Mukwege, a past winner of the United Nations Human Rights Prize and the European Parliament’s Sakharov Prize, dedicated his Nobel award to all women affected by rape and sexual violence.

He has performed surgery on scores of women after they had been raped by armed men, and campaigned to highlight their plight. He also provides HIV/AIDS treatment as well as free maternal care.

Although the Second Congo War, which killed more than five million people, formally ended in 2003, violence remains rampant, with militias frequently targeting civilians.

The Panzi Hospital has also been the target of threats, and in 2012 Mukwege’s home was invaded by armed men who held his daughters at gunpoint, shot at him and killed his bodyguard.

Shortly before that attack, he had denounced mass rape in the Democratic Republic of Congo and impunity for it in a speech at the United Nations.

“He has risked his life to help women survive atrocity,” said SIPRI’s Smith.

Mukwege was in the operation room when he was told the news.

Later, speaking at a news conference at the hospital, he said the prize was an important recognition of many women’s trauma.

“Dear survivors all over the world, I would like to tell you that through this prize, the world is listening to you and rejects indifference, the world refuses to stand idly by in the face of your suffering,” he said.

Wivine Moleka, a member of Congo’s ruling PPRD party, said Mukwege was more than just a doctor. “He is a humanist who has taken the pain of women into consideration, pain in their flesh and in their soul. The prize sends a strong signal to everyone about these women who are raped every day,” she said.

Murad said she shared the award “with all Yazidis with all the Iraqis, Kurds and all the minorities and all survivors of sexual violence around the world”.

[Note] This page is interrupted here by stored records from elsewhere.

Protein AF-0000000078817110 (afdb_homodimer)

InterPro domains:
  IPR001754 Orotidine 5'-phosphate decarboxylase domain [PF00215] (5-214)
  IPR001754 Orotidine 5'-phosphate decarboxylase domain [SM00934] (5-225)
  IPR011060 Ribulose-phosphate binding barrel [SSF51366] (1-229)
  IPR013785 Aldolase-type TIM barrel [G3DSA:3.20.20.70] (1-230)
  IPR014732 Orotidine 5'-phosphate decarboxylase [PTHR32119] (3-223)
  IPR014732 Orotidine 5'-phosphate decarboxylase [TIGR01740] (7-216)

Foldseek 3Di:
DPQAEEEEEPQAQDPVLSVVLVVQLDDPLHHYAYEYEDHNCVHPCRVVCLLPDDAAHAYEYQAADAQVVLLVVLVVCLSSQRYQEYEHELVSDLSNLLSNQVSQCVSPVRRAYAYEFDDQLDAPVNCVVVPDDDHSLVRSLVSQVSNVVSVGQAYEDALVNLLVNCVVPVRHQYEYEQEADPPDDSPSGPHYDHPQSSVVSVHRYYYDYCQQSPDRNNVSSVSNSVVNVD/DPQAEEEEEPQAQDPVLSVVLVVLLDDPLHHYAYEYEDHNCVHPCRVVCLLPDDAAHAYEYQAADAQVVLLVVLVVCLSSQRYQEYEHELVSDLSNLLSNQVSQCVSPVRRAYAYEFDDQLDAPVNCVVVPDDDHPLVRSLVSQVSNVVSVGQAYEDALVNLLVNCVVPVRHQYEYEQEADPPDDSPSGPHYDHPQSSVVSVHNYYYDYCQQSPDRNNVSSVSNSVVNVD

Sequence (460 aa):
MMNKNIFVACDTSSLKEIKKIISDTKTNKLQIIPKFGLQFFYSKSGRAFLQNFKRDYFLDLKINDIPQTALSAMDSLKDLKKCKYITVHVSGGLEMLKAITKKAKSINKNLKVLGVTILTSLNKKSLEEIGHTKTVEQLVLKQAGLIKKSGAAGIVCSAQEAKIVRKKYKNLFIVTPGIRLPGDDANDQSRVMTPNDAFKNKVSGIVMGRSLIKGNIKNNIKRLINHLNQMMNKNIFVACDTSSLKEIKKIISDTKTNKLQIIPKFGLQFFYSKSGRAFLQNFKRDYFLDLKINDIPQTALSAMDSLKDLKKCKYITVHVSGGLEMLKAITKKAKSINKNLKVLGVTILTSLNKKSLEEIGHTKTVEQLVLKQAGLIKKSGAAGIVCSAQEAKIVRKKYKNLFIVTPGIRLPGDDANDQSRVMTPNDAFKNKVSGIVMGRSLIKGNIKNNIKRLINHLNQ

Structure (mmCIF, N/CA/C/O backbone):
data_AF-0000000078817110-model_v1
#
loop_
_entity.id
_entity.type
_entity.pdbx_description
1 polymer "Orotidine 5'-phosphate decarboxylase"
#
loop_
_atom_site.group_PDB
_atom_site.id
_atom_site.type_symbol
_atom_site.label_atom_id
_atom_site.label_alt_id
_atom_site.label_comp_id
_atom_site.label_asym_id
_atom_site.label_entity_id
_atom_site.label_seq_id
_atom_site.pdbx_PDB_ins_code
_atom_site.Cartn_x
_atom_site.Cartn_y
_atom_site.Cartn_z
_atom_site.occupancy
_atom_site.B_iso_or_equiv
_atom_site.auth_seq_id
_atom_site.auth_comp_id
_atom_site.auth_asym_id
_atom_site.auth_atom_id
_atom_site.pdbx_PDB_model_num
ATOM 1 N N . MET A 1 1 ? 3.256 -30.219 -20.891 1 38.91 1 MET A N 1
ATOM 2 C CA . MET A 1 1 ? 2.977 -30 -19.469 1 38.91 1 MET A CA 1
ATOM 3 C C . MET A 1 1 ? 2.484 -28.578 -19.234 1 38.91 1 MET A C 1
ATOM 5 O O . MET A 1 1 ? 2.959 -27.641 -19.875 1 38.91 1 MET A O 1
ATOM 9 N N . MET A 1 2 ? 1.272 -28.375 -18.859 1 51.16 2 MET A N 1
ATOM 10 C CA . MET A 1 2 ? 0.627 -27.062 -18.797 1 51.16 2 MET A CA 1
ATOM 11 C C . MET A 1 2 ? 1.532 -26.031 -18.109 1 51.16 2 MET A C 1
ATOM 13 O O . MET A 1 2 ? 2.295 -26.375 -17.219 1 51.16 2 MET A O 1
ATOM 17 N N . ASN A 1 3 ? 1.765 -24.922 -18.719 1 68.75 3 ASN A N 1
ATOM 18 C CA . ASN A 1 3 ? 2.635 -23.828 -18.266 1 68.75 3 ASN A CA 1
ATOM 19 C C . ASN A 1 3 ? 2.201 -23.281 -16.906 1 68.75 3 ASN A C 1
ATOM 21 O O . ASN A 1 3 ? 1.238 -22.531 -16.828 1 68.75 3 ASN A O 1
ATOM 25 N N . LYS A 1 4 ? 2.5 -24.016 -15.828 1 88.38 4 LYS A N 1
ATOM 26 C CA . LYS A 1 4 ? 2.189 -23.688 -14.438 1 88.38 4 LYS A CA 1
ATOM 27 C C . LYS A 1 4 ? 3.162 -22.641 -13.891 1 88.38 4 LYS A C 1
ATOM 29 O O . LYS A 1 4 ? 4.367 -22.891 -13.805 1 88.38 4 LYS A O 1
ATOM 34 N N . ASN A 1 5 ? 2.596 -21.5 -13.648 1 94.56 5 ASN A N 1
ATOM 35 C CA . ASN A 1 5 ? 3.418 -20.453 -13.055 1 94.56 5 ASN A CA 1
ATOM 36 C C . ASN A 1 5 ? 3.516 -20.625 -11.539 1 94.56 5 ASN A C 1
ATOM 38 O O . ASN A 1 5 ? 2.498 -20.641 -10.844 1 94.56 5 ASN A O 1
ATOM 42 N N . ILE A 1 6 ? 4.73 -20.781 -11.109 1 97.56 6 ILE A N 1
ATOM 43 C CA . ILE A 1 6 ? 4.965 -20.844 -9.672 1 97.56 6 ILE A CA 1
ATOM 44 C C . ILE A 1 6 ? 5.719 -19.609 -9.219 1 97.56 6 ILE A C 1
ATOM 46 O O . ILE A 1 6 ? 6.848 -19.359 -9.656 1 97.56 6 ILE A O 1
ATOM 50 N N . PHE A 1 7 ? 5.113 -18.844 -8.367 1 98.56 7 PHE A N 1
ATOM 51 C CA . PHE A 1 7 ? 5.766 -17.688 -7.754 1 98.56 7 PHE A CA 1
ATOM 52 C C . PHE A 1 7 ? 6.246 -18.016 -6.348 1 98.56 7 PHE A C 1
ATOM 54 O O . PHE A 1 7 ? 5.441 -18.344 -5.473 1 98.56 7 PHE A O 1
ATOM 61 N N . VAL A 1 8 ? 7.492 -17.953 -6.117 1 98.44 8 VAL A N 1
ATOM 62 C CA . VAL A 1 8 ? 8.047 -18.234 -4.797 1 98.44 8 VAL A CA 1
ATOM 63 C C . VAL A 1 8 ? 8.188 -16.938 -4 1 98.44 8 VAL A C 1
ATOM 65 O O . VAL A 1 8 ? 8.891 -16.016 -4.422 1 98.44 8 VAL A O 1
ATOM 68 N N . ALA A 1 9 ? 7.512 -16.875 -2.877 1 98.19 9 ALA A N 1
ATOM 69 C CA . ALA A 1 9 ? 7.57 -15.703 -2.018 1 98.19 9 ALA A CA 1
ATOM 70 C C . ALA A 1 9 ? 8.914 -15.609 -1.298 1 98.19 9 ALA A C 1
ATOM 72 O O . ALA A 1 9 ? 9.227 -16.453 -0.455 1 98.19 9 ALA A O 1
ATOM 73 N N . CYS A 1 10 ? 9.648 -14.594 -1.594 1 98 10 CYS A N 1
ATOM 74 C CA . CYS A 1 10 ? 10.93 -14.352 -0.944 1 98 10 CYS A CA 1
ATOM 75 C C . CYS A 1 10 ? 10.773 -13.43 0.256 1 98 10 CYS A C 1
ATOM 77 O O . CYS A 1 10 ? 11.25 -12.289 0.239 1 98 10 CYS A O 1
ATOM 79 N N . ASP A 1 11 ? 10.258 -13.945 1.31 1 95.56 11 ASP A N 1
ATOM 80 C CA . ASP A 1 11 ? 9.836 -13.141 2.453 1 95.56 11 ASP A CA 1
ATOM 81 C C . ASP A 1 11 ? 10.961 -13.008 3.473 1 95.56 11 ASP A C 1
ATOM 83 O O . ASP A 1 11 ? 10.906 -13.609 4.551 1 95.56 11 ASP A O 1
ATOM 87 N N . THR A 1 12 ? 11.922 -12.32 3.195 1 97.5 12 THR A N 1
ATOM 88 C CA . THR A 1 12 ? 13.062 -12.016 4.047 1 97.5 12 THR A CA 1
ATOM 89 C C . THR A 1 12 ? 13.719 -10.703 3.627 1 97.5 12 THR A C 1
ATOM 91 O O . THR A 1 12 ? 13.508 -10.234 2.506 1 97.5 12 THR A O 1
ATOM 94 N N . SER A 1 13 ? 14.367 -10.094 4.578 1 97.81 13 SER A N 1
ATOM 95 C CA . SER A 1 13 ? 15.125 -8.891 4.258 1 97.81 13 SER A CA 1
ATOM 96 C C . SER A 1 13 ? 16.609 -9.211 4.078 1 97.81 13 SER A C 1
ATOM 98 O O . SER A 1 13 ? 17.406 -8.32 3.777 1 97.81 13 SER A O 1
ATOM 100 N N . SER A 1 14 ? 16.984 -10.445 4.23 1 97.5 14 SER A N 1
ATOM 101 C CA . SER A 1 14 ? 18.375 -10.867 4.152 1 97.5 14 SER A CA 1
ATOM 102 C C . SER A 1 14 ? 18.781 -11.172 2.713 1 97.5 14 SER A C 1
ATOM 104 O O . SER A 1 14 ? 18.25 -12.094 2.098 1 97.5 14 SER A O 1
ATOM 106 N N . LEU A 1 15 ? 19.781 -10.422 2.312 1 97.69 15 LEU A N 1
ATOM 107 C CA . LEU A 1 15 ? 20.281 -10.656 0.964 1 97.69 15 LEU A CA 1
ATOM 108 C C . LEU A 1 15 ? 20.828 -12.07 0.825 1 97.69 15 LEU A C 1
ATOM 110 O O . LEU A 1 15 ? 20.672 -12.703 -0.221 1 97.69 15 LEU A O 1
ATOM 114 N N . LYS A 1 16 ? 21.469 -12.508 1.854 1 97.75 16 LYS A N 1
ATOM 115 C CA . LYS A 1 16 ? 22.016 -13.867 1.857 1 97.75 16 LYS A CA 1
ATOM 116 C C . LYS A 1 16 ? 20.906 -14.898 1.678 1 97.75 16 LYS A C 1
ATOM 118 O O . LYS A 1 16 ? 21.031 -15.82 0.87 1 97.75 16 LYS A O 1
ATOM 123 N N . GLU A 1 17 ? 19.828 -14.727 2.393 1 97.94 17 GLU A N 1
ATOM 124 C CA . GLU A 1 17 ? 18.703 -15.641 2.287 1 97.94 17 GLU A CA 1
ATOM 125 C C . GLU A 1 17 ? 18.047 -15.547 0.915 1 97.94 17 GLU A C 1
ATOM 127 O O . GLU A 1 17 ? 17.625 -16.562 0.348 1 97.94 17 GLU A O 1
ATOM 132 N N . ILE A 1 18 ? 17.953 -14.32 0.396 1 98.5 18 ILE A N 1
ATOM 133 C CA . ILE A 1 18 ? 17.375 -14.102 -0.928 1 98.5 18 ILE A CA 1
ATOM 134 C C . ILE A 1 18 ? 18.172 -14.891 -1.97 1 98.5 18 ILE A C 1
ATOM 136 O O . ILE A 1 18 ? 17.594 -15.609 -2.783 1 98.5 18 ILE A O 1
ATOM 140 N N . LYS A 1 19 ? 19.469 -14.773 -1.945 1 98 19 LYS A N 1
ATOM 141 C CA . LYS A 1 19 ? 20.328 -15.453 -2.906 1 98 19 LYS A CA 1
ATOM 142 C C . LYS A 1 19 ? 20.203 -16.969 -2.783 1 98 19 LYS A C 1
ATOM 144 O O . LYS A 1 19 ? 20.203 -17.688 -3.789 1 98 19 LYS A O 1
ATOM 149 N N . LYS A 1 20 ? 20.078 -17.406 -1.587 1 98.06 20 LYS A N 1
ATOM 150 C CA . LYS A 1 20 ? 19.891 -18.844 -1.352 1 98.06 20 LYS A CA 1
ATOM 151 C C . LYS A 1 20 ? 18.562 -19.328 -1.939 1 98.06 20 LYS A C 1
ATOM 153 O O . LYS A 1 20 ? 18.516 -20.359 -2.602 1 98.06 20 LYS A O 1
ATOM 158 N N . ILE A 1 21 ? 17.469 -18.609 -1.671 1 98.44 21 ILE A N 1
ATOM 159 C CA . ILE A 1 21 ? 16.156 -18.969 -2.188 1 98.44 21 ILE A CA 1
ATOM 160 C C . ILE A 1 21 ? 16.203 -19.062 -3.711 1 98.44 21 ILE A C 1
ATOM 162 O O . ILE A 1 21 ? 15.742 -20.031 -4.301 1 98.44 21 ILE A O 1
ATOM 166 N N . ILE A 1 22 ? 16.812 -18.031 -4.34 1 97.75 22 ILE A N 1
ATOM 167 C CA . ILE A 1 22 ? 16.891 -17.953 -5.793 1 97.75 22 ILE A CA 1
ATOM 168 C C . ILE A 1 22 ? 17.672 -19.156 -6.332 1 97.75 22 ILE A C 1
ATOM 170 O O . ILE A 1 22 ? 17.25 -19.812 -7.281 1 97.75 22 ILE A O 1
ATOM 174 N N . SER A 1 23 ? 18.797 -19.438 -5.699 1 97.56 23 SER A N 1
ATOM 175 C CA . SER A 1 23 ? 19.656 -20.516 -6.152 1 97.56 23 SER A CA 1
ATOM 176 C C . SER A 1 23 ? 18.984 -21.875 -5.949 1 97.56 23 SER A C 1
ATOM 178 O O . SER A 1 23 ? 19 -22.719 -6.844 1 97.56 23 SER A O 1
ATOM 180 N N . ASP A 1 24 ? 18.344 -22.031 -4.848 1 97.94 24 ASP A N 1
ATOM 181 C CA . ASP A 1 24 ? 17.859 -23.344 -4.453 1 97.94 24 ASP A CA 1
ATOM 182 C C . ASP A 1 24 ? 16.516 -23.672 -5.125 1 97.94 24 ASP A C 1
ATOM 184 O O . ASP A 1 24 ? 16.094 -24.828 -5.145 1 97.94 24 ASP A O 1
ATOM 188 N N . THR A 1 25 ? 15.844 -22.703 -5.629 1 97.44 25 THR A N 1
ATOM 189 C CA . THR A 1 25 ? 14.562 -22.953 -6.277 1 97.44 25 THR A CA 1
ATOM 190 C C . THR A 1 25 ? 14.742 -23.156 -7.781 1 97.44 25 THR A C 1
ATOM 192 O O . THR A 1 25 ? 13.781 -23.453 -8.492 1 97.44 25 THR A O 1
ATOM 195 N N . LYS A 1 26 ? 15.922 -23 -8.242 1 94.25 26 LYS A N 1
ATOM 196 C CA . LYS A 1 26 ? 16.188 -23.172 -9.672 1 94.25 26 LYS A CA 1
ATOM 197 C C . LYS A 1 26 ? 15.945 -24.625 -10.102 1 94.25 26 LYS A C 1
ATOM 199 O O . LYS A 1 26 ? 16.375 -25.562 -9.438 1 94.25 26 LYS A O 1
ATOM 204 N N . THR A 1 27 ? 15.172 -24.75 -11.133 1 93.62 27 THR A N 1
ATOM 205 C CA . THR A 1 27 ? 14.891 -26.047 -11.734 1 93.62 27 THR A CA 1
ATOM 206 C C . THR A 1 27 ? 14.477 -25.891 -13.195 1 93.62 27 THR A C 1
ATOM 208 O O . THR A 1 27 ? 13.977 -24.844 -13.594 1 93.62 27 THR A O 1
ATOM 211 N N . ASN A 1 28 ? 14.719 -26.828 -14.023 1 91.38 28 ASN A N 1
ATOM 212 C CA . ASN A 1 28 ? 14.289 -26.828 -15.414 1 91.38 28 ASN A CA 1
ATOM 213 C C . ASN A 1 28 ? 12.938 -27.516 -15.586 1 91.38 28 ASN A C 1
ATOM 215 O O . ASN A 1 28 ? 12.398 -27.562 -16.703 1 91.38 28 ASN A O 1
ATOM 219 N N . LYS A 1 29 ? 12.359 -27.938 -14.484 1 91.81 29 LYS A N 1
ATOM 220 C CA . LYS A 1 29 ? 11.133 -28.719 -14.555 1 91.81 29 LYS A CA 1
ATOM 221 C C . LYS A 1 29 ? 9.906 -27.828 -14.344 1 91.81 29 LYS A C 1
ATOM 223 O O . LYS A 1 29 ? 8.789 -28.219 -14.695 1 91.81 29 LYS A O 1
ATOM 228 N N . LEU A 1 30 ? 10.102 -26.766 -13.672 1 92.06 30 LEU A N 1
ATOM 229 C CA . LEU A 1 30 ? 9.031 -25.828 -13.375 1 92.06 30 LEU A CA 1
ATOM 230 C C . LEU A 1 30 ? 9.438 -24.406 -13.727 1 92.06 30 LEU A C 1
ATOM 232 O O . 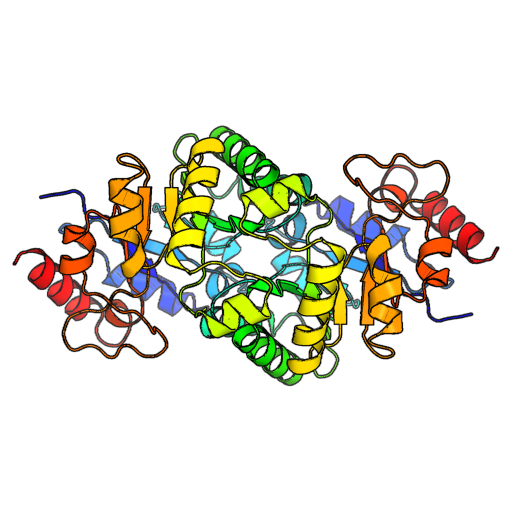LEU A 1 30 ? 10.617 -24.062 -13.672 1 92.06 30 LEU A O 1
ATOM 236 N N . GLN A 1 31 ? 8.477 -23.609 -14.141 1 92.12 31 GLN A N 1
ATOM 237 C CA . GLN A 1 31 ? 8.688 -22.172 -14.25 1 92.12 31 GLN A CA 1
ATOM 238 C C . GLN A 1 31 ? 8.516 -21.484 -12.898 1 92.12 31 GLN A C 1
ATOM 240 O O . GLN A 1 31 ? 7.387 -21.203 -12.477 1 92.12 31 GLN A O 1
ATOM 245 N N . ILE A 1 32 ? 9.594 -21.219 -12.266 1 96.44 32 ILE A N 1
ATOM 246 C CA . ILE A 1 32 ? 9.562 -20.609 -10.945 1 96.44 32 ILE A CA 1
ATOM 247 C C . ILE A 1 32 ? 10.055 -19.156 -11.031 1 96.44 32 ILE A C 1
ATOM 249 O O . ILE A 1 32 ? 11.156 -18.906 -11.523 1 96.44 32 ILE A O 1
ATOM 253 N N . ILE A 1 33 ? 9.227 -18.25 -10.641 1 97.94 33 ILE A N 1
ATOM 254 C CA . ILE A 1 33 ? 9.539 -16.828 -10.633 1 97.94 33 ILE A CA 1
ATOM 255 C C . ILE A 1 33 ? 9.57 -16.312 -9.195 1 97.94 33 ILE A C 1
ATOM 257 O O . ILE A 1 33 ? 8.625 -16.516 -8.438 1 97.94 33 ILE A O 1
ATOM 261 N N . PRO A 1 34 ? 10.641 -15.688 -8.75 1 98.69 34 PRO A N 1
ATOM 262 C CA . PRO A 1 34 ? 10.648 -15.125 -7.402 1 98.69 34 PRO A CA 1
ATOM 263 C C . PRO A 1 34 ? 9.695 -13.945 -7.25 1 98.69 34 PRO A C 1
ATOM 265 O O . PRO A 1 34 ? 9.555 -13.133 -8.172 1 98.69 34 PRO A O 1
ATOM 268 N N . LYS A 1 35 ? 9.047 -13.93 -6.219 1 98.88 35 LYS A N 1
ATOM 269 C CA . LYS A 1 35 ? 8.195 -12.812 -5.836 1 98.88 35 LYS A CA 1
ATOM 270 C C . LYS A 1 35 ? 8.789 -12.055 -4.648 1 98.88 35 LYS A C 1
ATOM 272 O O . LYS A 1 35 ? 9.039 -12.641 -3.594 1 98.88 35 LYS A O 1
ATOM 277 N N . PHE A 1 36 ? 9.008 -10.773 -4.801 1 98.88 36 PHE A N 1
ATOM 278 C CA . PHE A 1 36 ? 9.523 -9.898 -3.754 1 98.88 36 PHE A CA 1
ATOM 279 C C . PHE A 1 36 ? 8.438 -8.969 -3.236 1 98.88 36 PHE A C 1
ATOM 281 O O . PHE A 1 36 ? 7.801 -8.258 -4.016 1 98.88 36 PHE A O 1
ATOM 288 N N . GLY A 1 37 ? 8.219 -8.984 -1.968 1 98.62 37 GLY A N 1
ATOM 289 C CA . GLY A 1 37 ? 7.188 -8.164 -1.357 1 98.62 37 GLY A CA 1
ATOM 290 C C . GLY A 1 37 ? 7.742 -6.973 -0.597 1 98.62 37 GLY A C 1
ATOM 291 O O . GLY A 1 37 ? 8.875 -6.547 -0.841 1 98.62 37 GLY A O 1
ATOM 292 N N . LEU A 1 38 ? 6.922 -6.438 0.329 1 98.81 38 LEU A N 1
ATOM 293 C CA . LEU A 1 38 ? 7.219 -5.219 1.076 1 98.81 38 LEU A CA 1
ATOM 294 C C . LEU A 1 38 ? 8.453 -5.406 1.95 1 98.81 38 LEU A C 1
ATOM 296 O O . LEU A 1 38 ? 9.297 -4.512 2.037 1 98.81 38 LEU A O 1
ATOM 300 N N . GLN A 1 39 ? 8.531 -6.57 2.525 1 98.69 39 GLN A N 1
ATOM 301 C CA . GLN A 1 39 ? 9.625 -6.812 3.463 1 98.69 39 GLN A CA 1
ATOM 302 C C . GLN A 1 39 ? 10.977 -6.609 2.789 1 98.69 39 GLN A C 1
ATOM 304 O O . GLN A 1 39 ? 11.828 -5.871 3.299 1 98.69 39 GLN A O 1
ATOM 309 N N . PHE A 1 40 ? 11.125 -7.262 1.71 1 98.88 40 PHE A N 1
ATOM 310 C CA . PHE A 1 40 ? 12.414 -7.168 1.036 1 98.88 40 PHE A CA 1
ATOM 311 C C . PHE A 1 40 ? 12.586 -5.805 0.371 1 98.88 40 PHE A C 1
ATOM 313 O O . PHE A 1 40 ? 13.617 -5.156 0.525 1 98.88 40 PHE A O 1
ATOM 320 N N . PHE A 1 41 ? 11.586 -5.305 -0.362 1 98.88 41 PHE A N 1
ATOM 321 C CA . PHE A 1 41 ? 11.68 -4.07 -1.133 1 98.88 41 PHE A CA 1
ATOM 322 C C . PHE A 1 41 ? 11.938 -2.879 -0.217 1 98.88 41 PHE A C 1
ATOM 324 O O . PHE A 1 41 ? 12.688 -1.964 -0.574 1 98.88 41 PHE A O 1
ATOM 331 N N . TYR A 1 42 ? 11.32 -2.881 0.957 1 98.75 42 TYR A N 1
ATOM 332 C CA . TYR A 1 42 ? 11.469 -1.771 1.892 1 98.75 42 TYR A CA 1
ATOM 333 C C . TYR A 1 42 ? 12.812 -1.836 2.613 1 98.75 42 TYR A C 1
ATOM 335 O O . TYR A 1 42 ? 13.227 -0.866 3.248 1 98.75 42 TYR A O 1
ATOM 343 N N . SER A 1 43 ? 13.508 -2.947 2.514 1 98.44 43 SER A N 1
ATOM 344 C CA . SER A 1 43 ? 14.758 -3.131 3.246 1 98.44 43 SER A CA 1
ATOM 345 C C . SER A 1 43 ? 15.867 -2.27 2.662 1 98.44 43 SER A C 1
ATOM 347 O O . SER A 1 43 ? 15.703 -1.662 1.603 1 98.44 43 SER A O 1
ATOM 349 N N . LYS A 1 44 ? 16.984 -2.287 3.332 1 96.81 44 LYS A N 1
ATOM 350 C CA . LYS A 1 44 ? 18.125 -1.46 2.955 1 96.81 44 LYS A CA 1
ATOM 351 C C . LYS A 1 44 ? 18.656 -1.851 1.579 1 96.81 44 LYS A C 1
ATOM 353 O O . LYS A 1 44 ? 19.109 -0.993 0.813 1 96.81 44 LYS A O 1
ATOM 358 N N . SER A 1 45 ? 18.5 -3.074 1.264 1 96.69 45 SER A N 1
ATOM 359 C CA . SER A 1 45 ? 19.188 -3.561 0.072 1 96.69 45 SER A CA 1
ATOM 360 C C . SER A 1 45 ? 18.203 -3.924 -1.028 1 96.69 45 SER A C 1
ATOM 362 O O . SER A 1 45 ? 18.594 -4.152 -2.174 1 96.69 45 SER A O 1
ATOM 364 N N . GLY A 1 46 ? 16.922 -3.984 -0.752 1 98.19 46 GLY A N 1
ATOM 365 C CA . GLY A 1 46 ? 15.945 -4.59 -1.636 1 98.19 46 GLY A CA 1
ATOM 366 C C . GLY A 1 46 ? 15.836 -3.891 -2.979 1 98.19 46 GLY A C 1
ATOM 367 O O . GLY A 1 46 ? 15.992 -4.523 -4.027 1 98.19 46 GLY A O 1
ATOM 368 N N . ARG A 1 47 ? 15.625 -2.537 -2.918 1 98.38 47 ARG A N 1
ATOM 369 C CA . ARG A 1 47 ? 15.43 -1.769 -4.141 1 98.38 47 ARG A CA 1
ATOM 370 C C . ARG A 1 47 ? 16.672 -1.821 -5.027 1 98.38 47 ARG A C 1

“For myself, I think of my mother, who was murdered by Daesh,” she said in a statement to Reuters, using an Arabic term for Islamic State.

Murad was 21-years-old in 2014 when Islamic State militants attacked the village where she had grown up in northern Iraq. The militants killed those who refused to convert to Islam, including six of her brothers and her mother.

Along with many of the other young women in her village, she was taken into captivity by the militants, and sold repeatedly for sex as part of Islamic State’s slave trade.

She escaped captivity with the help of a Sunni Muslim family in Mosul, then IS’s de facto capital in Iraq, and became an advocate for the rights of her community around the world.

In 2017, Murad published a memoir of her ordeal, “The Last Girl”. She recounted in harrowing detail her months in captivity, her escape and her journey to activism.

“At some point, there was rape and nothing else. This becomes your normal day,” she wrote.

The United Nations has called the assaults launched by the Sunni militants against the religious minority in northern Iraq a campaign of genocide.

Iraqi Prime Minister Haider al-Abadi congratulated her on the award, and Vian Dakhil, a Yazidi member of Iraq’s parliament, said: “It is the victory of good and peace over the forces of darkness.”

Murad, who is also a Sakharov Prize winner, is the second youngest Nobel Prize laureate after Malala Yousafzai.

The award follows a year in which the abuse and mistreatment of women in all walks of life across the globe has been a focus of attention.